[Collection entries]
=== Section Start ===
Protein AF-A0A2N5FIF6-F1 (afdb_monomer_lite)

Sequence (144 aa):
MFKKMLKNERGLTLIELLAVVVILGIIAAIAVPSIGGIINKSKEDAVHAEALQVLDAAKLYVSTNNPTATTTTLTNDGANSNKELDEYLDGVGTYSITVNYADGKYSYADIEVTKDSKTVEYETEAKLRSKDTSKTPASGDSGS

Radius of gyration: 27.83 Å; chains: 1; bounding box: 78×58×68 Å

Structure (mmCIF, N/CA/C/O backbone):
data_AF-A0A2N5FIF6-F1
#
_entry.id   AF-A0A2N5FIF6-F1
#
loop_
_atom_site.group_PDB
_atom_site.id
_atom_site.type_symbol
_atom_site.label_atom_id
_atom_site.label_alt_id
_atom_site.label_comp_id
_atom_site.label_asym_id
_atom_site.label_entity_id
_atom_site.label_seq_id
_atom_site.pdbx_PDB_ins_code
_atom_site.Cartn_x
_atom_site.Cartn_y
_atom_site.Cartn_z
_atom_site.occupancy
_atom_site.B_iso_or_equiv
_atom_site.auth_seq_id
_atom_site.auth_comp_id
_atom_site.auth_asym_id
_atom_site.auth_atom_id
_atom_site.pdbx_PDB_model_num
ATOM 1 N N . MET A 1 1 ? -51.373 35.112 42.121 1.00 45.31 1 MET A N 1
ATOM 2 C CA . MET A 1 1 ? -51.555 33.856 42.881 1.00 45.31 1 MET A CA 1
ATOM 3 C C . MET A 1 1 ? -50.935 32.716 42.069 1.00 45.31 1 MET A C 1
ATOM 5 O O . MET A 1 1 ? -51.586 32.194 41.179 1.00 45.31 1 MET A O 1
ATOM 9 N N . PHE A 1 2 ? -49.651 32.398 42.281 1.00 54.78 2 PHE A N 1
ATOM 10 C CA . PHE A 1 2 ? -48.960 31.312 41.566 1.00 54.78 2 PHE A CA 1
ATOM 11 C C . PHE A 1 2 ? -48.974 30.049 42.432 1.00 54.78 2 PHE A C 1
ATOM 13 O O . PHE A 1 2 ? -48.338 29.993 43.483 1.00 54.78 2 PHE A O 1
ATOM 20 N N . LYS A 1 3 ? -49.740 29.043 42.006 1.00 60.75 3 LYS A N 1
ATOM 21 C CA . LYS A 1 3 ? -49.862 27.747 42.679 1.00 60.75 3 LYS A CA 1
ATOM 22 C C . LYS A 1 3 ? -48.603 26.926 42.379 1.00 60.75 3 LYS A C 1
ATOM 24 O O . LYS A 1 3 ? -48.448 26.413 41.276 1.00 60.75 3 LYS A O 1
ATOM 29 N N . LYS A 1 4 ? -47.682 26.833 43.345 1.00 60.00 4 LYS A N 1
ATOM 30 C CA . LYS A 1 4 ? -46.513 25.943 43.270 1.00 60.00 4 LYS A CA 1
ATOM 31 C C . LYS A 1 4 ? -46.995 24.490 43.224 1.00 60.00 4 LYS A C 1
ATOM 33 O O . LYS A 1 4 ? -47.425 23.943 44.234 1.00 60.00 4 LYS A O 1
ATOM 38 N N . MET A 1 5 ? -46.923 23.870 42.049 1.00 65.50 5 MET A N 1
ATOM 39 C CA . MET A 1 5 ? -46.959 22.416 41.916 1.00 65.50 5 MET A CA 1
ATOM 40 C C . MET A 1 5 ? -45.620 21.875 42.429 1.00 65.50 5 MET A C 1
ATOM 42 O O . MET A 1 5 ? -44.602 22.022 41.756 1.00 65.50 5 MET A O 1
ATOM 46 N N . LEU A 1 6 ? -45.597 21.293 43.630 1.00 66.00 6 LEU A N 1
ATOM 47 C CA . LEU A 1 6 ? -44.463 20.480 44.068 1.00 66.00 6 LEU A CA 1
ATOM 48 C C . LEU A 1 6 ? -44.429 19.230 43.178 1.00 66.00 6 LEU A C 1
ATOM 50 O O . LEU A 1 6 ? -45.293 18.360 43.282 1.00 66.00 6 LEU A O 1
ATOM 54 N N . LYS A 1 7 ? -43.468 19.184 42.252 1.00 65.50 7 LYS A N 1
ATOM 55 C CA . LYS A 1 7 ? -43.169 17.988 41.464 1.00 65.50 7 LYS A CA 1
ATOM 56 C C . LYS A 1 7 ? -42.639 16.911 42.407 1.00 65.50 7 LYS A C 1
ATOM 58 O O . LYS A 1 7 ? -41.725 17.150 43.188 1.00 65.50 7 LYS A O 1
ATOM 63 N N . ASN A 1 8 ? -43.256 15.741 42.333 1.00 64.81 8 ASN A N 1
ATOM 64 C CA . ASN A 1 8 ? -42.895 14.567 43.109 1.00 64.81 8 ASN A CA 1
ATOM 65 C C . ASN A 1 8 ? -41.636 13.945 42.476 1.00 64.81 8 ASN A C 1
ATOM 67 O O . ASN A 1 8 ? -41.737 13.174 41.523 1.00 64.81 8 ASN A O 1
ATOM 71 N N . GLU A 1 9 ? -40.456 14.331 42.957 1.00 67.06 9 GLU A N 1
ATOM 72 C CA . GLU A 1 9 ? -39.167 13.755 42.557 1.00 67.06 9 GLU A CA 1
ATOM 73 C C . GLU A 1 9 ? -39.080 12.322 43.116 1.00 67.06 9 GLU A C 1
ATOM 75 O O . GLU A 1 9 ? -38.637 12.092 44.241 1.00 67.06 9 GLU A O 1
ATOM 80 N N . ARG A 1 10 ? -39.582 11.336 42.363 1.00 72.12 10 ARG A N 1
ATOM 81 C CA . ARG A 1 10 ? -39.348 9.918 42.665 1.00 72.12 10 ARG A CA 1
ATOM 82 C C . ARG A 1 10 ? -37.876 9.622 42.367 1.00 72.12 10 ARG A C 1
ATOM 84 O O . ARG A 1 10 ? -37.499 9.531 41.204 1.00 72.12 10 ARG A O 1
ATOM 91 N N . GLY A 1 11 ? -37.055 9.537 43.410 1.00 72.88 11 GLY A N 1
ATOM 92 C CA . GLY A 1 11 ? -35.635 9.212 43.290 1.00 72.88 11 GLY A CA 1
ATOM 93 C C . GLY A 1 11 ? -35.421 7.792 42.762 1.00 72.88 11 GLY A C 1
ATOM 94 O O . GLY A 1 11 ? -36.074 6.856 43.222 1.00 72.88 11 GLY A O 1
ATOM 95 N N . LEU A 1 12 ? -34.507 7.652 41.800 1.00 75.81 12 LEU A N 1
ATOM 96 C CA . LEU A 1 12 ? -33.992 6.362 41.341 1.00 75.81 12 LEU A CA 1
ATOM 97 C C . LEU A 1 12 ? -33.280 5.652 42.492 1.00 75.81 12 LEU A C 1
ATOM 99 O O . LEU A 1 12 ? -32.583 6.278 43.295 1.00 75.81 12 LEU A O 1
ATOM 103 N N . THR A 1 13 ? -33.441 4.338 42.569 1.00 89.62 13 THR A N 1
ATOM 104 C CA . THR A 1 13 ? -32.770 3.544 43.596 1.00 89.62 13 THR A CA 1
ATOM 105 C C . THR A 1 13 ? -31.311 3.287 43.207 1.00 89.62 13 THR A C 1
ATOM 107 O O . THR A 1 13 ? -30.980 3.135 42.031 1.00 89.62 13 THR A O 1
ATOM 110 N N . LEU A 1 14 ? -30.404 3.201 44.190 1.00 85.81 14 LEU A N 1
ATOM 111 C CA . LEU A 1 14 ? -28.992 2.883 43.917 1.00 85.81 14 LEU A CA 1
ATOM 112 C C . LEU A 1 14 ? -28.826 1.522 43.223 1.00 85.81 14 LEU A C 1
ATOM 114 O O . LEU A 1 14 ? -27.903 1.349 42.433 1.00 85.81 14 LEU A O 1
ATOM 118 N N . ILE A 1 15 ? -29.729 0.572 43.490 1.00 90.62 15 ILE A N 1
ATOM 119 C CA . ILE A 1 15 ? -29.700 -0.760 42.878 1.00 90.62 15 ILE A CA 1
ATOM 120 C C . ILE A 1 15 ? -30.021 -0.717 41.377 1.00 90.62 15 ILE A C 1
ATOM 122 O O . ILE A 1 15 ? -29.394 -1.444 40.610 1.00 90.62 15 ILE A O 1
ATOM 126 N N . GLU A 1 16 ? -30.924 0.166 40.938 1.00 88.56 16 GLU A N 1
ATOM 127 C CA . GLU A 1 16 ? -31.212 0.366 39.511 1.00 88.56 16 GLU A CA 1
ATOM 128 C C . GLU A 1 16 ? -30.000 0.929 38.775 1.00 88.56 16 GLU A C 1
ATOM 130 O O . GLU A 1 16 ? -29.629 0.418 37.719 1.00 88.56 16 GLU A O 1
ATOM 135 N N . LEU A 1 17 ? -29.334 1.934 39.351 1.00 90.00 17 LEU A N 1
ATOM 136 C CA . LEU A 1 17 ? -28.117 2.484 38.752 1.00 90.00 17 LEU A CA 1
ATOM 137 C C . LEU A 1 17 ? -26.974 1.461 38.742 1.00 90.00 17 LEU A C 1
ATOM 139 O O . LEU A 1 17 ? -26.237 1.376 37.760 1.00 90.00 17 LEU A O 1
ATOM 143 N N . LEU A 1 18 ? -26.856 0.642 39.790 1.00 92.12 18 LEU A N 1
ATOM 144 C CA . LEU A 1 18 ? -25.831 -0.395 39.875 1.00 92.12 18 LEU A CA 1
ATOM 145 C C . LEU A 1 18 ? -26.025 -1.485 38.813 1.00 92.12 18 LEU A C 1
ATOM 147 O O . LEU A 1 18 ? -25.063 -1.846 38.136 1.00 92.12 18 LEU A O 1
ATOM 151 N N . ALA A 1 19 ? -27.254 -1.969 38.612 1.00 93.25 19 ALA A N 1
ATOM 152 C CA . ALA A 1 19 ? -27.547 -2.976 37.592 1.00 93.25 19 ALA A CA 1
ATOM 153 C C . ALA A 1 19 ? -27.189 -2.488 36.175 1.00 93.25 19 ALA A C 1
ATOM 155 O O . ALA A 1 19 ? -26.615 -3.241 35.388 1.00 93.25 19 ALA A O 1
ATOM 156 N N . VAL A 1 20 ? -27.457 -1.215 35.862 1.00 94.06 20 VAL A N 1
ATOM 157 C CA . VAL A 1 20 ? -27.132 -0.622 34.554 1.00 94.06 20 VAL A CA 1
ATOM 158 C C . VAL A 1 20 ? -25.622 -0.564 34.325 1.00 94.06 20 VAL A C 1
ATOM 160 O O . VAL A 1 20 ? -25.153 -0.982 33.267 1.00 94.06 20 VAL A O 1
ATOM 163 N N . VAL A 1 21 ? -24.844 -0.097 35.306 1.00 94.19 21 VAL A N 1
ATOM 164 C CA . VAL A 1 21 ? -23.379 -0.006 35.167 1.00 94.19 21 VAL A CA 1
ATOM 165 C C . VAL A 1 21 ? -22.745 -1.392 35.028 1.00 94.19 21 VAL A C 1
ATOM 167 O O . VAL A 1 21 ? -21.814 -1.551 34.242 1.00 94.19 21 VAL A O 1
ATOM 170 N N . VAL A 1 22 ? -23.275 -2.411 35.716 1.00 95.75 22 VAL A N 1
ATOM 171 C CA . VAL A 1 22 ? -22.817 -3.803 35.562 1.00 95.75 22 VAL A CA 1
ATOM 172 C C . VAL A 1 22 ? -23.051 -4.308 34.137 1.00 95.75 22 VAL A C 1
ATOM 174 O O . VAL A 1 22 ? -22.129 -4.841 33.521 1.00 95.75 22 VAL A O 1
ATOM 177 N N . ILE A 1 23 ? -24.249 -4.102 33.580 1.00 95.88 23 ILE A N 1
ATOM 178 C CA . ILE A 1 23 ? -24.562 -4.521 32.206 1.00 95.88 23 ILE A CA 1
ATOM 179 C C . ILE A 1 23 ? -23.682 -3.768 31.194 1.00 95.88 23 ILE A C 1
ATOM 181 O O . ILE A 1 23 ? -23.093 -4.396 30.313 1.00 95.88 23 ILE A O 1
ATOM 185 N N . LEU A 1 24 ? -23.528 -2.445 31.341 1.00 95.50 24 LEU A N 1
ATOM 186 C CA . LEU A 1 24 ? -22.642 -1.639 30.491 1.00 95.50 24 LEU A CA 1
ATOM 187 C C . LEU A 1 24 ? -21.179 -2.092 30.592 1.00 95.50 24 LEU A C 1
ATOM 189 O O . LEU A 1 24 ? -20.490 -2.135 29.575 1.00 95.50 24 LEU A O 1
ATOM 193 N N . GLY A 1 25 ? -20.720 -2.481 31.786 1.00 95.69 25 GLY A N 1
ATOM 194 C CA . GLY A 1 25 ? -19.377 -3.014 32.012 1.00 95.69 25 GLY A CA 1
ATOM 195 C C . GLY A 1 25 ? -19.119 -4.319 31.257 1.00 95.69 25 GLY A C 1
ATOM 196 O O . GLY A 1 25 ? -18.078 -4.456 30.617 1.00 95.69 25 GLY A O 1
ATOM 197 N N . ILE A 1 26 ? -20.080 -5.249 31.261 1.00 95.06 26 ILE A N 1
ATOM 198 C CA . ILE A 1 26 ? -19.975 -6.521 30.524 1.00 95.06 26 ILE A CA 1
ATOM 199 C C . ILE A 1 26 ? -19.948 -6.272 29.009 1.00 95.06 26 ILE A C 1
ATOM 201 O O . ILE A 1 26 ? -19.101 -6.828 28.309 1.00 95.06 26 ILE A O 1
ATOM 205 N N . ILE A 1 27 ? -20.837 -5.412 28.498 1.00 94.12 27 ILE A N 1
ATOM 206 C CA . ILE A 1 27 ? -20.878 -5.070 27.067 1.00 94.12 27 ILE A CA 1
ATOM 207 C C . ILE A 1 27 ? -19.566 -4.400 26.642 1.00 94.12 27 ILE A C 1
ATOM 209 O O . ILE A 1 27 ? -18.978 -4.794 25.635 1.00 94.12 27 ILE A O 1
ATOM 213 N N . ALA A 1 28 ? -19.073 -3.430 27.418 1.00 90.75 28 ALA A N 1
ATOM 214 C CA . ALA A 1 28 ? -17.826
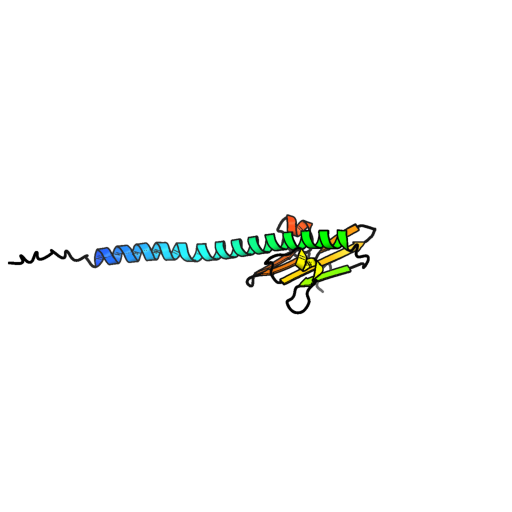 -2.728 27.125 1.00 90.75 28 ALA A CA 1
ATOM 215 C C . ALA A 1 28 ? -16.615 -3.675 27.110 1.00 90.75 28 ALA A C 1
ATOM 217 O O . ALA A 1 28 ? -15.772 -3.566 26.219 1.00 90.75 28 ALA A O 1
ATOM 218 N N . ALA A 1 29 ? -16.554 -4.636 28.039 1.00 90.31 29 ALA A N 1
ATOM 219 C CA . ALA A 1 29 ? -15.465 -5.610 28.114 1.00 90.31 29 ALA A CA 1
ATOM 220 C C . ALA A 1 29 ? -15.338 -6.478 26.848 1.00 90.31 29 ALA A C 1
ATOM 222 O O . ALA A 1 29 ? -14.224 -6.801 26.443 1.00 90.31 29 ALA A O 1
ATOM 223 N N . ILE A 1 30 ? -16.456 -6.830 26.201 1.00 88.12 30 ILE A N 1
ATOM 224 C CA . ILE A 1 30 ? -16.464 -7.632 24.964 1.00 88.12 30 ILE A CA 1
=== Section End ===
=== Section Start ===
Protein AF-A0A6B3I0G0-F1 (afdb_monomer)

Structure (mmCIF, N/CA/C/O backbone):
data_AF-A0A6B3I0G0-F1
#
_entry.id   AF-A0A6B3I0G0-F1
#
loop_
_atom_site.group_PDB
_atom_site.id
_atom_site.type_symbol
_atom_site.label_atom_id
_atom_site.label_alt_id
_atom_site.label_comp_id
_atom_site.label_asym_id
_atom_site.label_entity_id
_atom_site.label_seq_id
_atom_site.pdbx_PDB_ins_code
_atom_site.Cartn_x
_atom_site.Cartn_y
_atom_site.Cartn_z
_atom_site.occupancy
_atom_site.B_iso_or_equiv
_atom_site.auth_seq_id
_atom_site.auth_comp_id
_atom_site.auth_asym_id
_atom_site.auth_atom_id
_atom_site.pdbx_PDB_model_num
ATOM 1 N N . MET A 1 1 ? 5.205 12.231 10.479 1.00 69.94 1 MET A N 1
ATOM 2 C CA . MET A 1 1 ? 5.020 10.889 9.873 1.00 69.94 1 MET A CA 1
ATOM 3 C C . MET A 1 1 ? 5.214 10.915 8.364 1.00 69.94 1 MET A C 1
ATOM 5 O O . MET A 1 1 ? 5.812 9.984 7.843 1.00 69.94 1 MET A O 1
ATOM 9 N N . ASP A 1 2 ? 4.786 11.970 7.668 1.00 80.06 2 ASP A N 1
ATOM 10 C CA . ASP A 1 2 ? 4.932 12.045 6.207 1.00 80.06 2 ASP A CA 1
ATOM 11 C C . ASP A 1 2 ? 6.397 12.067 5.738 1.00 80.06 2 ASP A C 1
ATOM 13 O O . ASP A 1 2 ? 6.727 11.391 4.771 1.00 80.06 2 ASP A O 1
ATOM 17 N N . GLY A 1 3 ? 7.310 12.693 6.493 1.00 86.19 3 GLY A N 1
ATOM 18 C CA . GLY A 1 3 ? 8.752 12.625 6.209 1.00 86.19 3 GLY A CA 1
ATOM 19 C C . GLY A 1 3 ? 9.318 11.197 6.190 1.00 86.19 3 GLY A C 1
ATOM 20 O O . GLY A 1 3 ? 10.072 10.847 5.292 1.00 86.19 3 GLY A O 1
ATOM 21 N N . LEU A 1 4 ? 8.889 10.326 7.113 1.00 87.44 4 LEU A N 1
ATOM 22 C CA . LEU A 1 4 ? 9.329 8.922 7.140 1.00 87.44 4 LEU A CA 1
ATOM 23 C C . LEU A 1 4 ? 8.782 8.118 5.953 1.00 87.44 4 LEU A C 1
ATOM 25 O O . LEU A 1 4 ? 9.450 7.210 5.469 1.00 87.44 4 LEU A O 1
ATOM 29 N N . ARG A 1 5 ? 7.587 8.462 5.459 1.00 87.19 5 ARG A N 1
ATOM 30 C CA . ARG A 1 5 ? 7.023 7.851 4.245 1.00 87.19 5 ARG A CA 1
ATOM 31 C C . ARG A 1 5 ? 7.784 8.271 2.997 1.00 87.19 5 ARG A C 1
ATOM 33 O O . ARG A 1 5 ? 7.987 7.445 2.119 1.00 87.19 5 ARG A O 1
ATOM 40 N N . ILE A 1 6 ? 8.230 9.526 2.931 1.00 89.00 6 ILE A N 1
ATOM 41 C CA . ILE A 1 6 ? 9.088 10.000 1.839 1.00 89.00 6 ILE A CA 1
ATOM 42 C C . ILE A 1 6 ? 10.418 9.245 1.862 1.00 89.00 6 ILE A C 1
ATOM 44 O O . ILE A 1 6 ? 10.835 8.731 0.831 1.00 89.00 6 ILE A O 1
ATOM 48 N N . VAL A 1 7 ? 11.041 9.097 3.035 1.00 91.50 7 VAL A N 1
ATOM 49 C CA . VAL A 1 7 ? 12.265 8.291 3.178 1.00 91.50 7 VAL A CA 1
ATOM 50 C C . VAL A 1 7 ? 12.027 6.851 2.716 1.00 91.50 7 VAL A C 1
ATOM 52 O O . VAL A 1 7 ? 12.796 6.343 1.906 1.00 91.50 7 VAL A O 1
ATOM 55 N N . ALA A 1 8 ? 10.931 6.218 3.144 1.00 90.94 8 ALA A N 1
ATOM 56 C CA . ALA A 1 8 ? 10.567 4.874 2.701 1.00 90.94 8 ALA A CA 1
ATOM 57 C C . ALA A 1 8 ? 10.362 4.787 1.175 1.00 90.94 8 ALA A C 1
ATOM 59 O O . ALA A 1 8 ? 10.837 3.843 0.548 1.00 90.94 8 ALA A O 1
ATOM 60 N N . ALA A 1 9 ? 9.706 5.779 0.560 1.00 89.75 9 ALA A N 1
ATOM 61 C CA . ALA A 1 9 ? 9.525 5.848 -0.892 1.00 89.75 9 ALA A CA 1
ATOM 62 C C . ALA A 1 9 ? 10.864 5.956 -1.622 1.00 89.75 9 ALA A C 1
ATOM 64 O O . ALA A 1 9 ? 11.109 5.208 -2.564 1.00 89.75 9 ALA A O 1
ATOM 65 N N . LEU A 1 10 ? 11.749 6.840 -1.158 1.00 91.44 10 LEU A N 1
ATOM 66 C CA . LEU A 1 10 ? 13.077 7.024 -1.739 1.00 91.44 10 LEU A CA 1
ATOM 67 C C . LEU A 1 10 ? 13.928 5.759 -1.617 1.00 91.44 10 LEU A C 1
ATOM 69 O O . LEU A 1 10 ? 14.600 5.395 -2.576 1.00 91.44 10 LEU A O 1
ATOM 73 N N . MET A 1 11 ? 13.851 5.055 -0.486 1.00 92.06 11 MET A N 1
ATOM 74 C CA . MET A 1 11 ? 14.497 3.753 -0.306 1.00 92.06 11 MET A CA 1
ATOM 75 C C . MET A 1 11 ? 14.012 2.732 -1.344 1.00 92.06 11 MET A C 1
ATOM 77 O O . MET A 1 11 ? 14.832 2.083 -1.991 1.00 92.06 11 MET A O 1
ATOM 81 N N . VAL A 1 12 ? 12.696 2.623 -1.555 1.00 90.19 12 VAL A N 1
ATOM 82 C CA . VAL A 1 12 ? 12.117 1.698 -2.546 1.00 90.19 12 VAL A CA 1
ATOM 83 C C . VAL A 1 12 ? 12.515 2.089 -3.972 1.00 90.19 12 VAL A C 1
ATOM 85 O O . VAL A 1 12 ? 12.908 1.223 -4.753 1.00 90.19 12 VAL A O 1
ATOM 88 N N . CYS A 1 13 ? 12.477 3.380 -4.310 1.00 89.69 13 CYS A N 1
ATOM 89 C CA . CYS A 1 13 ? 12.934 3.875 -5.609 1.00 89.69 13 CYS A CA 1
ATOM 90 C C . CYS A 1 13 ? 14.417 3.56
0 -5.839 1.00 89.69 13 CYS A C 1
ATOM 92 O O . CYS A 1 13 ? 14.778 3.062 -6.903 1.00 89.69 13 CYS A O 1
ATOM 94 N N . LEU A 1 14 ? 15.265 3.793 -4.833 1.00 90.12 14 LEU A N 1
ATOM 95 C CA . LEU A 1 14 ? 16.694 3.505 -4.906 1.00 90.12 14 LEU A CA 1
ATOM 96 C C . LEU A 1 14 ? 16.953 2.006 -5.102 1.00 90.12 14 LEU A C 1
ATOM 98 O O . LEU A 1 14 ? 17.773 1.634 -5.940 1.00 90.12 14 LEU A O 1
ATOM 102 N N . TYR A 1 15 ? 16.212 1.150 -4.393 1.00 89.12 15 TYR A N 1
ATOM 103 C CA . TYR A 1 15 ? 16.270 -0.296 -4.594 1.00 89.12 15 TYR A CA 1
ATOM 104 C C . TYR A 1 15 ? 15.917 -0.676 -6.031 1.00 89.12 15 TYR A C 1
=== Section End ===
About this task: Of the lines above, output exactly those from the line bearing "Protein AF-A0A2N5FIF6-F1 (afdb_monomer_lite)" through the line bearing "ATOM 10 C CA . PHE", inclusive.

Response to the exercise:
Protein AF-A0A2N5FIF6-F1 (afdb_monomer_lite)

Sequence (144 aa):
MFKKMLKNERGLTLIELLAVVVILGIIAAIAVPSIGGIINKSKEDAVHAEALQVLDAAKLYVSTNNPTATTTTLTNDGANSNKELDEYLDGVGTYSITVNYADGKYSYADIEVTKDSKTVEYETEAKLRSKDTSKTPASGDSGS

Radius of gyration: 27.83 Å; chains: 1; bounding box: 78×58×68 Å

Structure (mmCIF, N/CA/C/O backbone):
data_AF-A0A2N5FIF6-F1
#
_entry.id   AF-A0A2N5FIF6-F1
#
loop_
_atom_site.group_PDB
_atom_site.id
_atom_site.type_symbol
_atom_site.label_atom_id
_atom_site.label_alt_id
_atom_site.label_comp_id
_atom_site.label_asym_id
_atom_site.label_entity_id
_atom_site.label_seq_id
_atom_site.pdbx_PDB_ins_code
_atom_site.Cartn_x
_atom_site.Cartn_y
_atom_site.Cartn_z
_atom_site.occupancy
_atom_site.B_iso_or_equiv
_atom_site.auth_seq_id
_atom_site.auth_comp_id
_atom_site.auth_asym_id
_atom_site.auth_atom_id
_atom_site.pdbx_PDB_model_num
ATOM 1 N N . MET A 1 1 ? -51.373 35.112 42.121 1.00 45.31 1 MET A N 1
ATOM 2 C CA . MET A 1 1 ? -51.555 33.856 42.881 1.00 45.31 1 MET A CA 1
ATOM 3 C C . MET A 1 1 ? -50.935 32.716 42.069 1.00 45.31 1 MET A C 1
ATOM 5 O O . MET A 1 1 ? -51.586 32.194 41.179 1.00 45.31 1 MET A O 1
ATOM 9 N N . PHE A 1 2 ? -49.651 32.398 42.281 1.00 54.78 2 PHE A N 1
ATOM 10 C CA . PHE A 1 2 ? -48.960 31.312 41.566 1.00 54.78 2 PHE A CA 1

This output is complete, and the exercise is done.